■ DATASET RECORDS ■
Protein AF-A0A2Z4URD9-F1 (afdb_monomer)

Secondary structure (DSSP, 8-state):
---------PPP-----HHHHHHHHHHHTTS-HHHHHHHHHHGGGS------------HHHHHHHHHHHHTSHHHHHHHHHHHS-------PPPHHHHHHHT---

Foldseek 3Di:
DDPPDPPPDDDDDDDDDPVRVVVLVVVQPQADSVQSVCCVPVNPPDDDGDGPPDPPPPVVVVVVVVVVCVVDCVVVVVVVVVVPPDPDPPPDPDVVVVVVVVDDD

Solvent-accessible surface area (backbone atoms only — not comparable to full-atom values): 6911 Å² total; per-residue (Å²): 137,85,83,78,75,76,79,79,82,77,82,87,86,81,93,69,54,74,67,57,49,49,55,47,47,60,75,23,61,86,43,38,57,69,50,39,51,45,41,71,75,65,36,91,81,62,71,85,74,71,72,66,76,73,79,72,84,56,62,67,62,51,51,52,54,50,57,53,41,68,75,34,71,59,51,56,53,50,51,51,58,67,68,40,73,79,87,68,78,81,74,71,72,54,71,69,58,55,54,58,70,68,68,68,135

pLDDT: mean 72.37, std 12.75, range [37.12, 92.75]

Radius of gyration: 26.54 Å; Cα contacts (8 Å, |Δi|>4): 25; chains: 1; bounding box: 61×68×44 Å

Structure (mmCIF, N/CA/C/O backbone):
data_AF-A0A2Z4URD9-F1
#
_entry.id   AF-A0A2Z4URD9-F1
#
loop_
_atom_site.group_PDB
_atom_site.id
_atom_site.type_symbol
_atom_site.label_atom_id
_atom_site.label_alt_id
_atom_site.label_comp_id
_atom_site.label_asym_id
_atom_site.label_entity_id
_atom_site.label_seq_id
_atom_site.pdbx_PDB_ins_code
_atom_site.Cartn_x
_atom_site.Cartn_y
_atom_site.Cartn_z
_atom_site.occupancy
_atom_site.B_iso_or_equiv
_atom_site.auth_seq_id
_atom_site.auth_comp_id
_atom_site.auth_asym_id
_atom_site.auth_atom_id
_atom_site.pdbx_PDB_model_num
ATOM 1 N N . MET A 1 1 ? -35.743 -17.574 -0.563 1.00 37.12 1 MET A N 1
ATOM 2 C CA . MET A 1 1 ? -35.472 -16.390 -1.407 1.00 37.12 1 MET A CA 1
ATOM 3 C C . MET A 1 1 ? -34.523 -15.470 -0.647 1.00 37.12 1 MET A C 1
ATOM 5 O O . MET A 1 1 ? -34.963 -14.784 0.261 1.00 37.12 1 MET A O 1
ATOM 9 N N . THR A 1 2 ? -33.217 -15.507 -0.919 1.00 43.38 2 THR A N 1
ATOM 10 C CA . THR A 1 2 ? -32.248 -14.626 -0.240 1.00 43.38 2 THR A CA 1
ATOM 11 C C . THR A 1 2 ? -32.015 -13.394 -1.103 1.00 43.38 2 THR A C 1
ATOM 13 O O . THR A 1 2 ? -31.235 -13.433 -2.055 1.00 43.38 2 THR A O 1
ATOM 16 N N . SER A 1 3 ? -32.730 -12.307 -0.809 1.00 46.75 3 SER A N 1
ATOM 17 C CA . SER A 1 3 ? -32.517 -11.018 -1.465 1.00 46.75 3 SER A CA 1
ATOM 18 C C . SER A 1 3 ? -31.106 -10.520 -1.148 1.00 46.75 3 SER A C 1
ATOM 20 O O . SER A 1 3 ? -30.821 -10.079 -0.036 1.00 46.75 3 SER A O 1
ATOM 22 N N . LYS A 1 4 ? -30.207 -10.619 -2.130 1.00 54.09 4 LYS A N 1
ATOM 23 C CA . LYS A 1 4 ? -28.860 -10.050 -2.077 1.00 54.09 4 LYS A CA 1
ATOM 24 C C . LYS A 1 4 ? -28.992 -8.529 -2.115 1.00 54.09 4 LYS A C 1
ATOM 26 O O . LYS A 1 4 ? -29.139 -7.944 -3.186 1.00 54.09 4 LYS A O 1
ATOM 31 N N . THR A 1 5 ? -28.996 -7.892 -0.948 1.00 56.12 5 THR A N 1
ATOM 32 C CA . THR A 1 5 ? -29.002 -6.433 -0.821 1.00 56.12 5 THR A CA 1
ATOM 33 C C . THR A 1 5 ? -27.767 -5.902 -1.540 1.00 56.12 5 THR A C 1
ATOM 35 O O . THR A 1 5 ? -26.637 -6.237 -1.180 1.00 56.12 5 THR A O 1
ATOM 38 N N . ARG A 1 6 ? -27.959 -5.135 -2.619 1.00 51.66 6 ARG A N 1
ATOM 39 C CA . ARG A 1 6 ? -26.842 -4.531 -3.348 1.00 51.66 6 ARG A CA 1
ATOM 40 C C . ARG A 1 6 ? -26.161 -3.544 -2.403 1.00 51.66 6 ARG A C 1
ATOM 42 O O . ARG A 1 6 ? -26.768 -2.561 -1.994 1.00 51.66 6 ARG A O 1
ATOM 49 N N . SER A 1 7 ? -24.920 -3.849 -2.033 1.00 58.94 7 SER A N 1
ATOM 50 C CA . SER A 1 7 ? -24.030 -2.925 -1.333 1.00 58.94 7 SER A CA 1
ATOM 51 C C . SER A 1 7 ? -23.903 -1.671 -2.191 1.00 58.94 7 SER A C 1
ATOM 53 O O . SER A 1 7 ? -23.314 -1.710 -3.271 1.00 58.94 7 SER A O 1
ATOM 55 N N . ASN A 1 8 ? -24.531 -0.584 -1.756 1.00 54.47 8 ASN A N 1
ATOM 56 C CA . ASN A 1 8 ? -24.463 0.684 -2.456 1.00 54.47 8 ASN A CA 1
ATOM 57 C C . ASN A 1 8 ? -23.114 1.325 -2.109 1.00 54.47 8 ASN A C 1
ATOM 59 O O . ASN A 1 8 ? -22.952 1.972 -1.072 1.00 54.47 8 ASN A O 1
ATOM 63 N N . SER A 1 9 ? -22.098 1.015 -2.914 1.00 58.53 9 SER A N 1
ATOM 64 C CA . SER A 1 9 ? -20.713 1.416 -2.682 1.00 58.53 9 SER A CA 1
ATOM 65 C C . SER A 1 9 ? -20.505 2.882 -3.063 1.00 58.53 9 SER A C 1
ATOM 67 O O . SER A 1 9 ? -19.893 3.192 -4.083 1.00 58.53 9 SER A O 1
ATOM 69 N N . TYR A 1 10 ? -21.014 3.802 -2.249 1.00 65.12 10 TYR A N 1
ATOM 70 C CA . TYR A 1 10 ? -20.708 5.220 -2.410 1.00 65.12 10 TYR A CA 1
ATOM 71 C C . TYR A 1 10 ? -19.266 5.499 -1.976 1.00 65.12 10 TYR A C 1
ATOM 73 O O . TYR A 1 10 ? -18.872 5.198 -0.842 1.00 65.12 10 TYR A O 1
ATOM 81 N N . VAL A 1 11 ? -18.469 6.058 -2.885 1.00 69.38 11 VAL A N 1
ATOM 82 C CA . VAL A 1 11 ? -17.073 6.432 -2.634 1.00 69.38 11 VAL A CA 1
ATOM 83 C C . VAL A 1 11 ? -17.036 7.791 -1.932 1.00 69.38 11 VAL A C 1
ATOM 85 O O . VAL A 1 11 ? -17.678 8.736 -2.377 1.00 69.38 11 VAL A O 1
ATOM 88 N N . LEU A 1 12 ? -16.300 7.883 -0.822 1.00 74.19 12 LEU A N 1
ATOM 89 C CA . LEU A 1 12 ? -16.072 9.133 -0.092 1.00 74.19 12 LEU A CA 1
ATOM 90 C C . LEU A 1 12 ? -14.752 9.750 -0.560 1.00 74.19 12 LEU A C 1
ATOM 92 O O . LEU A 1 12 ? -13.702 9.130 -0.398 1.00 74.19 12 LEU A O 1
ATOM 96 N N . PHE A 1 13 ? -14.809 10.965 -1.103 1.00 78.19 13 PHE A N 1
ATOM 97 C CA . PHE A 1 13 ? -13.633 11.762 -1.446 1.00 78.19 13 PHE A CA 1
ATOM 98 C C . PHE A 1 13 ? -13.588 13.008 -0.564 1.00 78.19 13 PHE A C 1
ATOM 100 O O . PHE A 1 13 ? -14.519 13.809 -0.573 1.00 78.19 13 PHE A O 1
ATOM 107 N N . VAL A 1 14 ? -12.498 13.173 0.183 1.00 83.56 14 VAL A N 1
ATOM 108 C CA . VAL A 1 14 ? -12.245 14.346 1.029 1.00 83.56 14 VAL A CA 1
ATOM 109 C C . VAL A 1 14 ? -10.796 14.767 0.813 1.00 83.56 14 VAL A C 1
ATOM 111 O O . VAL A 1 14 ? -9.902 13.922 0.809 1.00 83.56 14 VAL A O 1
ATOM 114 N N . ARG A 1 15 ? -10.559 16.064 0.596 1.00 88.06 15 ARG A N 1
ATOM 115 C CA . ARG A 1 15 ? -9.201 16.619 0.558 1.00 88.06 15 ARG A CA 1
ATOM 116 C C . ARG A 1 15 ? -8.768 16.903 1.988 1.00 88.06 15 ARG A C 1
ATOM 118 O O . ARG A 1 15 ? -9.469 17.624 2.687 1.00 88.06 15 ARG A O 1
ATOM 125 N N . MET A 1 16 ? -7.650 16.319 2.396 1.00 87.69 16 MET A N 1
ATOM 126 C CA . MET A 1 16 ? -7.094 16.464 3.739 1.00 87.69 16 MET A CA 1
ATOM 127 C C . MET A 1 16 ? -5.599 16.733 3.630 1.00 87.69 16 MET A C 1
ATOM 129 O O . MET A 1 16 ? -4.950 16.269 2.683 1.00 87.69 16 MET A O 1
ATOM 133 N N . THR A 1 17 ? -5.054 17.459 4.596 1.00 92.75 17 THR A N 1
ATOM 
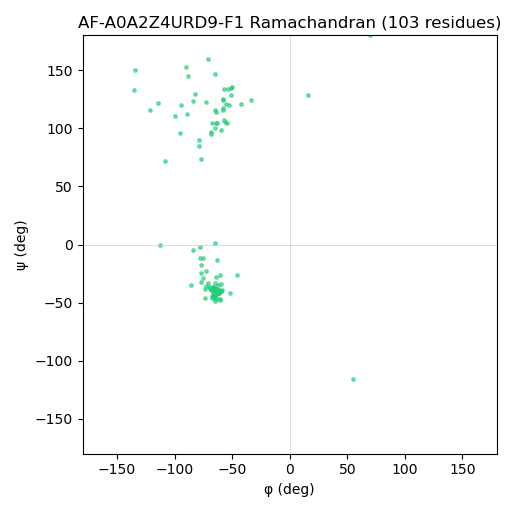134 C CA . THR A 1 17 ? -3.602 17.539 4.783 1.00 92.75 17 THR A CA 1
ATOM 135 C C . THR A 1 17 ? -3.068 16.197 5.319 1.00 92.75 17 THR A C 1
ATOM 137 O O . THR A 1 17 ? -3.836 15.384 5.849 1.00 92.75 17 THR A O 1
ATOM 140 N N . PRO A 1 18 ? -1.763 15.896 5.175 1.00 89.88 18 PRO A N 1
ATOM 141 C CA . PRO A 1 18 ? -1.199 14.647 5.695 1.00 89.88 18 PRO A CA 1
ATOM 142 C C . PRO A 1 18 ? -1.360 14.502 7.218 1.00 89.88 18 PRO A C 1
ATOM 144 O O . PRO A 1 18 ? -1.589 13.393 7.699 1.00 89.88 18 PRO A O 1
ATOM 147 N N . GLU A 1 19 ? -1.301 15.609 7.960 1.00 91.12 19 GLU A N 1
ATOM 148 C CA . GLU A 1 19 ? -1.499 15.642 9.415 1.00 91.12 19 GLU A CA 1
ATOM 149 C C . GLU A 1 19 ? -2.948 15.309 9.796 1.00 91.12 19 GLU A C 1
ATOM 151 O O . GLU A 1 19 ? -3.193 14.445 10.638 1.00 91.12 19 GLU A O 1
ATOM 156 N N . GLU A 1 20 ? -3.923 15.910 9.109 1.00 89.31 20 GLU A N 1
ATOM 157 C CA . GLU A 1 20 ? -5.349 15.614 9.300 1.00 89.31 20 GLU A CA 1
ATOM 158 C C . GLU A 1 20 ? -5.678 14.153 8.983 1.00 89.31 20 GLU A C 1
ATOM 160 O O . GLU A 1 20 ? -6.464 13.514 9.686 1.00 89.31 20 GLU A O 1
ATOM 165 N N . HIS A 1 21 ? -5.061 13.601 7.935 1.00 87.75 21 HIS A N 1
ATOM 166 C CA . HIS A 1 21 ? -5.243 12.201 7.578 1.00 87.75 21 HIS A CA 1
ATOM 167 C C . HIS A 1 21 ? -4.658 11.259 8.643 1.00 87.75 21 HIS A C 1
ATOM 169 O O . HIS A 1 21 ? -5.260 10.224 8.941 1.00 87.75 21 HIS A O 1
ATOM 175 N N . ALA A 1 22 ? -3.515 11.608 9.242 1.00 87.44 22 ALA A N 1
ATOM 176 C CA . ALA A 1 22 ? -2.927 10.844 10.340 1.00 87.44 22 ALA A CA 1
ATOM 177 C C . ALA A 1 22 ? -3.831 10.864 11.583 1.00 87.44 22 ALA A C 1
ATOM 179 O O . ALA A 1 22 ? -4.194 9.796 12.080 1.00 87.44 22 ALA A O 1
ATOM 180 N N . ALA A 1 23 ? -4.297 12.045 11.997 1.00 89.75 23 ALA A N 1
ATOM 181 C CA . ALA A 1 23 ? -5.225 12.192 13.119 1.00 89.75 23 ALA A CA 1
ATOM 182 C C . ALA A 1 23 ? -6.540 11.422 12.891 1.00 89.75 23 ALA A C 1
ATOM 184 O O . ALA A 1 23 ? -7.072 10.779 13.799 1.00 89.75 23 ALA A O 1
ATOM 185 N N . LEU A 1 24 ? -7.056 11.425 11.656 1.00 88.44 24 LEU A N 1
ATOM 186 C CA . LEU A 1 24 ? -8.258 10.671 11.300 1.00 88.44 24 LEU A CA 1
ATOM 187 C C . LEU A 1 24 ? -8.033 9.155 11.373 1.00 88.44 24 LEU A C 1
ATOM 189 O O . LEU A 1 24 ? -8.930 8.416 11.782 1.00 88.44 24 LEU A O 1
ATOM 193 N N . LYS A 1 25 ? -6.846 8.688 10.983 1.00 87.62 25 LYS A N 1
ATOM 194 C CA . LYS A 1 25 ? -6.474 7.273 11.037 1.00 87.62 25 LYS A CA 1
ATOM 195 C C . LYS A 1 25 ? -6.301 6.786 12.475 1.00 87.62 25 LYS A C 1
ATOM 197 O O . LYS A 1 25 ? -6.740 5.681 12.780 1.00 87.62 25 LYS A O 1
ATOM 202 N N . GLU A 1 26 ? -5.730 7.608 13.352 1.00 89.06 26 GLU A N 1
ATOM 203 C CA . GLU A 1 26 ? -5.651 7.314 14.788 1.00 89.06 26 GLU A CA 1
ATOM 204 C C . GLU A 1 26 ? -7.044 7.243 15.420 1.00 89.06 26 GLU A C 1
ATOM 206 O O . GLU A 1 26 ? -7.369 6.267 16.095 1.00 89.06 26 GLU A O 1
ATOM 211 N N . ALA A 1 27 ? -7.910 8.215 15.117 1.00 86.69 27 ALA A N 1
ATOM 212 C CA . ALA A 1 27 ? -9.282 8.231 15.616 1.00 86.69 27 ALA A CA 1
ATOM 213 C C . ALA A 1 27 ? -10.133 7.051 15.101 1.00 86.69 27 ALA A C 1
ATOM 215 O O . ALA A 1 27 ? -11.068 6.626 15.778 1.00 86.69 27 ALA A O 1
ATOM 216 N N . ALA A 1 28 ? -9.822 6.516 13.915 1.00 85.62 28 ALA A N 1
ATOM 217 C CA . ALA A 1 28 ? -10.511 5.358 13.347 1.00 85.62 28 ALA A CA 1
ATOM 218 C C . ALA A 1 28 ? -10.164 4.033 14.056 1.00 85.62 28 ALA A C 1
ATOM 220 O O . ALA A 1 28 ? -10.957 3.087 14.001 1.00 85.62 28 ALA A O 1
ATOM 221 N N . GLY A 1 29 ? -9.012 3.945 14.729 1.00 85.
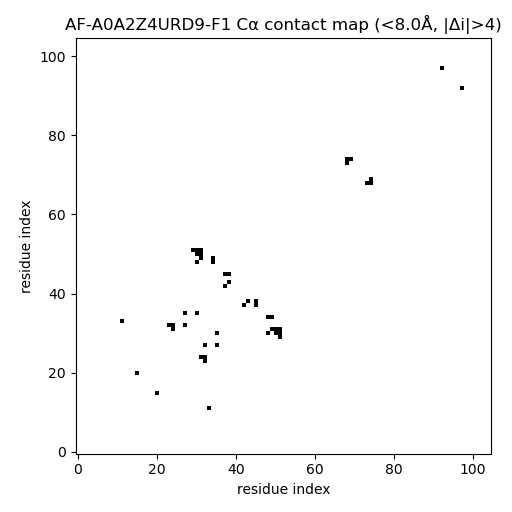94 29 GLY A N 1
ATOM 222 C CA . GLY A 1 29 ? -8.570 2.748 15.448 1.00 85.94 29 GLY A CA 1
ATOM 223 C C . GLY A 1 29 ? -8.547 1.496 14.561 1.00 85.94 29 GLY A C 1
ATOM 224 O O . GLY A 1 29 ? -7.797 1.414 13.592 1.00 85.94 29 GLY A O 1
ATOM 225 N N . ASN A 1 30 ? -9.395 0.515 14.888 1.00 80.81 30 ASN A N 1
ATOM 226 C CA . ASN A 1 30 ? -9.499 -0.758 14.157 1.00 80.81 30 ASN A CA 1
ATOM 227 C C . ASN A 1 30 ? -10.406 -0.695 12.914 1.00 80.81 30 ASN A C 1
ATOM 229 O O . ASN A 1 30 ? -10.543 -1.686 12.192 1.00 80.81 30 ASN A O 1
ATOM 233 N N . LEU A 1 31 ? -11.065 0.438 12.668 1.00 80.81 31 LEU A N 1
ATOM 234 C CA . LEU A 1 31 ? -11.946 0.625 11.520 1.00 80.81 31 LEU A CA 1
ATOM 235 C C . LEU A 1 31 ? -11.170 1.181 10.324 1.00 80.81 31 LEU A C 1
ATOM 237 O O . LEU A 1 31 ? -10.182 1.900 10.462 1.00 80.81 31 LEU A O 1
ATOM 241 N N . THR A 1 
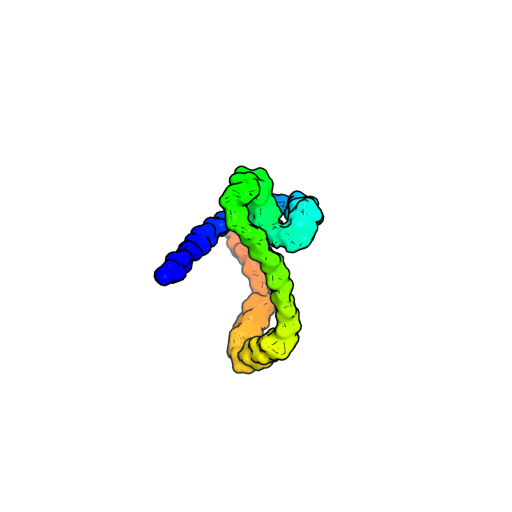32 ? -11.649 0.894 9.112 1.00 82.38 32 THR A N 1
ATOM 242 C CA . THR A 1 32 ? -11.181 1.642 7.941 1.00 82.38 32 THR A CA 1
ATOM 243 C C . THR A 1 32 ? -11.620 3.101 8.063 1.00 82.38 32 THR A C 1
ATOM 245 O O . THR A 1 32 ? -12.709 3.381 8.566 1.00 82.38 32 THR A O 1
ATOM 248 N N . VAL A 1 33 ? -10.810 4.034 7.552 1.00 85.31 33 VAL A N 1
ATOM 249 C CA . VAL A 1 33 ? -11.134 5.473 7.558 1.00 85.31 33 VAL A CA 1
ATOM 250 C C . VAL A 1 33 ? -12.522 5.725 6.964 1.00 85.31 33 VAL A C 1
ATOM 252 O O . VAL A 1 33 ? -13.315 6.455 7.540 1.00 85.31 33 VAL A O 1
ATOM 255 N N . SER A 1 34 ? -12.875 5.044 5.870 1.00 80.31 34 SER A N 1
ATOM 256 C CA . SER A 1 34 ? -14.200 5.160 5.255 1.00 80.31 34 SER A CA 1
ATOM 257 C C . SER A 1 34 ? -15.332 4.622 6.136 1.00 80.31 34 SER A C 1
ATOM 259 O O . SER A 1 34 ? -16.398 5.233 6.178 1.00 80.31 34 SER A O 1
ATOM 261 N N . ALA A 1 35 ? -15.132 3.510 6.852 1.00 78.06 35 ALA A N 1
ATOM 262 C CA . ALA A 1 35 ? -16.122 2.988 7.795 1.00 78.06 35 ALA A CA 1
ATOM 263 C C . ALA A 1 35 ? -16.302 3.926 8.995 1.00 78.06 35 ALA A C 1
ATOM 265 O O . ALA A 1 35 ? -17.437 4.242 9.349 1.00 78.06 35 ALA A O 1
ATOM 266 N N . TYR A 1 36 ? -15.201 4.428 9.560 1.00 85.25 36 TYR A N 1
ATOM 267 C CA . TYR A 1 36 ? -15.224 5.409 10.643 1.00 85.25 36 TYR A CA 1
ATOM 268 C C . TYR A 1 36 ? -15.919 6.712 10.216 1.00 85.25 36 TYR A C 1
ATOM 270 O O . TYR A 1 36 ? -16.831 7.181 10.896 1.00 85.25 36 TYR A O 1
ATOM 278 N N . SER A 1 37 ? -15.573 7.257 9.045 1.00 84.94 37 SER A N 1
ATOM 279 C CA . SER A 1 37 ? -16.209 8.461 8.501 1.00 84.94 37 SER A CA 1
ATOM 280 C C . SER A 1 37 ? -17.705 8.268 8.260 1.00 84.94 37 SER A C 1
ATOM 282 O O . SER A 1 37 ? -18.487 9.152 8.598 1.00 84.94 37 SER A O 1
ATOM 284 N N . ARG A 1 38 ? -18.139 7.120 7.723 1.00 80.00 38 ARG A N 1
ATOM 285 C CA . ARG A 1 38 ? -19.573 6.835 7.530 1.00 80.00 38 ARG A CA 1
ATOM 286 C C . ARG A 1 38 ? -20.315 6.722 8.855 1.00 80.00 38 ARG A C 1
ATOM 288 O O . ARG A 1 38 ? -21.377 7.320 8.978 1.00 80.00 38 ARG A O 1
ATOM 295 N N . ALA A 1 39 ? -19.752 6.016 9.834 1.00 80.88 39 ALA A N 1
ATOM 296 C CA . ALA A 1 39 ? -20.355 5.886 11.159 1.00 80.88 39 ALA A CA 1
ATOM 297 C C . ALA A 1 39 ? -20.523 7.254 11.839 1.00 80.88 39 ALA A C 1
ATOM 299 O O . ALA A 1 39 ? -21.562 7.529 12.435 1.00 80.88 39 ALA A O 1
ATOM 300 N N . LYS A 1 40 ? -19.529 8.139 11.689 1.00 83.31 40 LYS A N 1
ATOM 301 C CA . LYS A 1 40 ? -19.556 9.489 12.262 1.00 83.31 40 LYS A CA 1
ATOM 302 C C . LYS A 1 40 ? -20.514 10.442 11.536 1.00 83.31 40 LYS A C 1
ATOM 304 O O . LYS A 1 40 ? -21.154 11.252 12.194 1.00 83.31 40 LYS A O 1
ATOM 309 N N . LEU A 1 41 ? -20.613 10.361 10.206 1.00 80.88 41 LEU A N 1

■ WORK ORDER ■
Looking at the data above, write out exactly the lines that start at the one containing "ATOM 135 C C" and end at the one containing "ATOM 157 C CA"; include both and nothing beyond.

■ RESULT OF THIS TASK ■
ATOM 135 C C . THR A 1 17 ? -3.068 16.197 5.319 1.00 92.75 17 THR A C 1
ATOM 137 O O . THR A 1 17 ? -3.836 15.384 5.849 1.00 92.75 17 THR A O 1
ATOM 140 N N . PRO A 1 18 ? -1.763 15.896 5.175 1.00 89.88 18 PRO A N 1
ATOM 141 C CA . PRO A 1 18 ? -1.199 14.647 5.695 1.00 89.88 18 PRO A CA 1
ATOM 142 C C . PRO A 1 18 ? -1.360 14.502 7.218 1.00 89.88 18 PRO A C 1
ATOM 144 O O . PRO A 1 18 ? -1.589 13.393 7.699 1.00 89.88 18 PRO A O 1
ATOM 147 N N . GLU A 1 19 ? -1.301 15.609 7.960 1.00 91.12 19 GLU A N 1
ATOM 148 C CA . GLU A 1 19 ? -1.499 15.642 9.415 1.00 91.12 19 GLU A CA 1
ATOM 149 C C . GLU A 1 19 ? -2.948 15.309 9.796 1.00 91.12 19 GLU A C 1
ATOM 151 O O . GLU A 1 19 ? -3.193 14.445 10.638 1.00 91.12 19 GLU A O 1
ATOM 156 N N . GLU A 1 20 ? -3.923 15.910 9.109 1.00 89.31 20 GLU A N 1
ATOM 157 C CA . GLU A 1 20 ? -5.349 15.614 9.300 1.00 89.31 20 GLU A CA 1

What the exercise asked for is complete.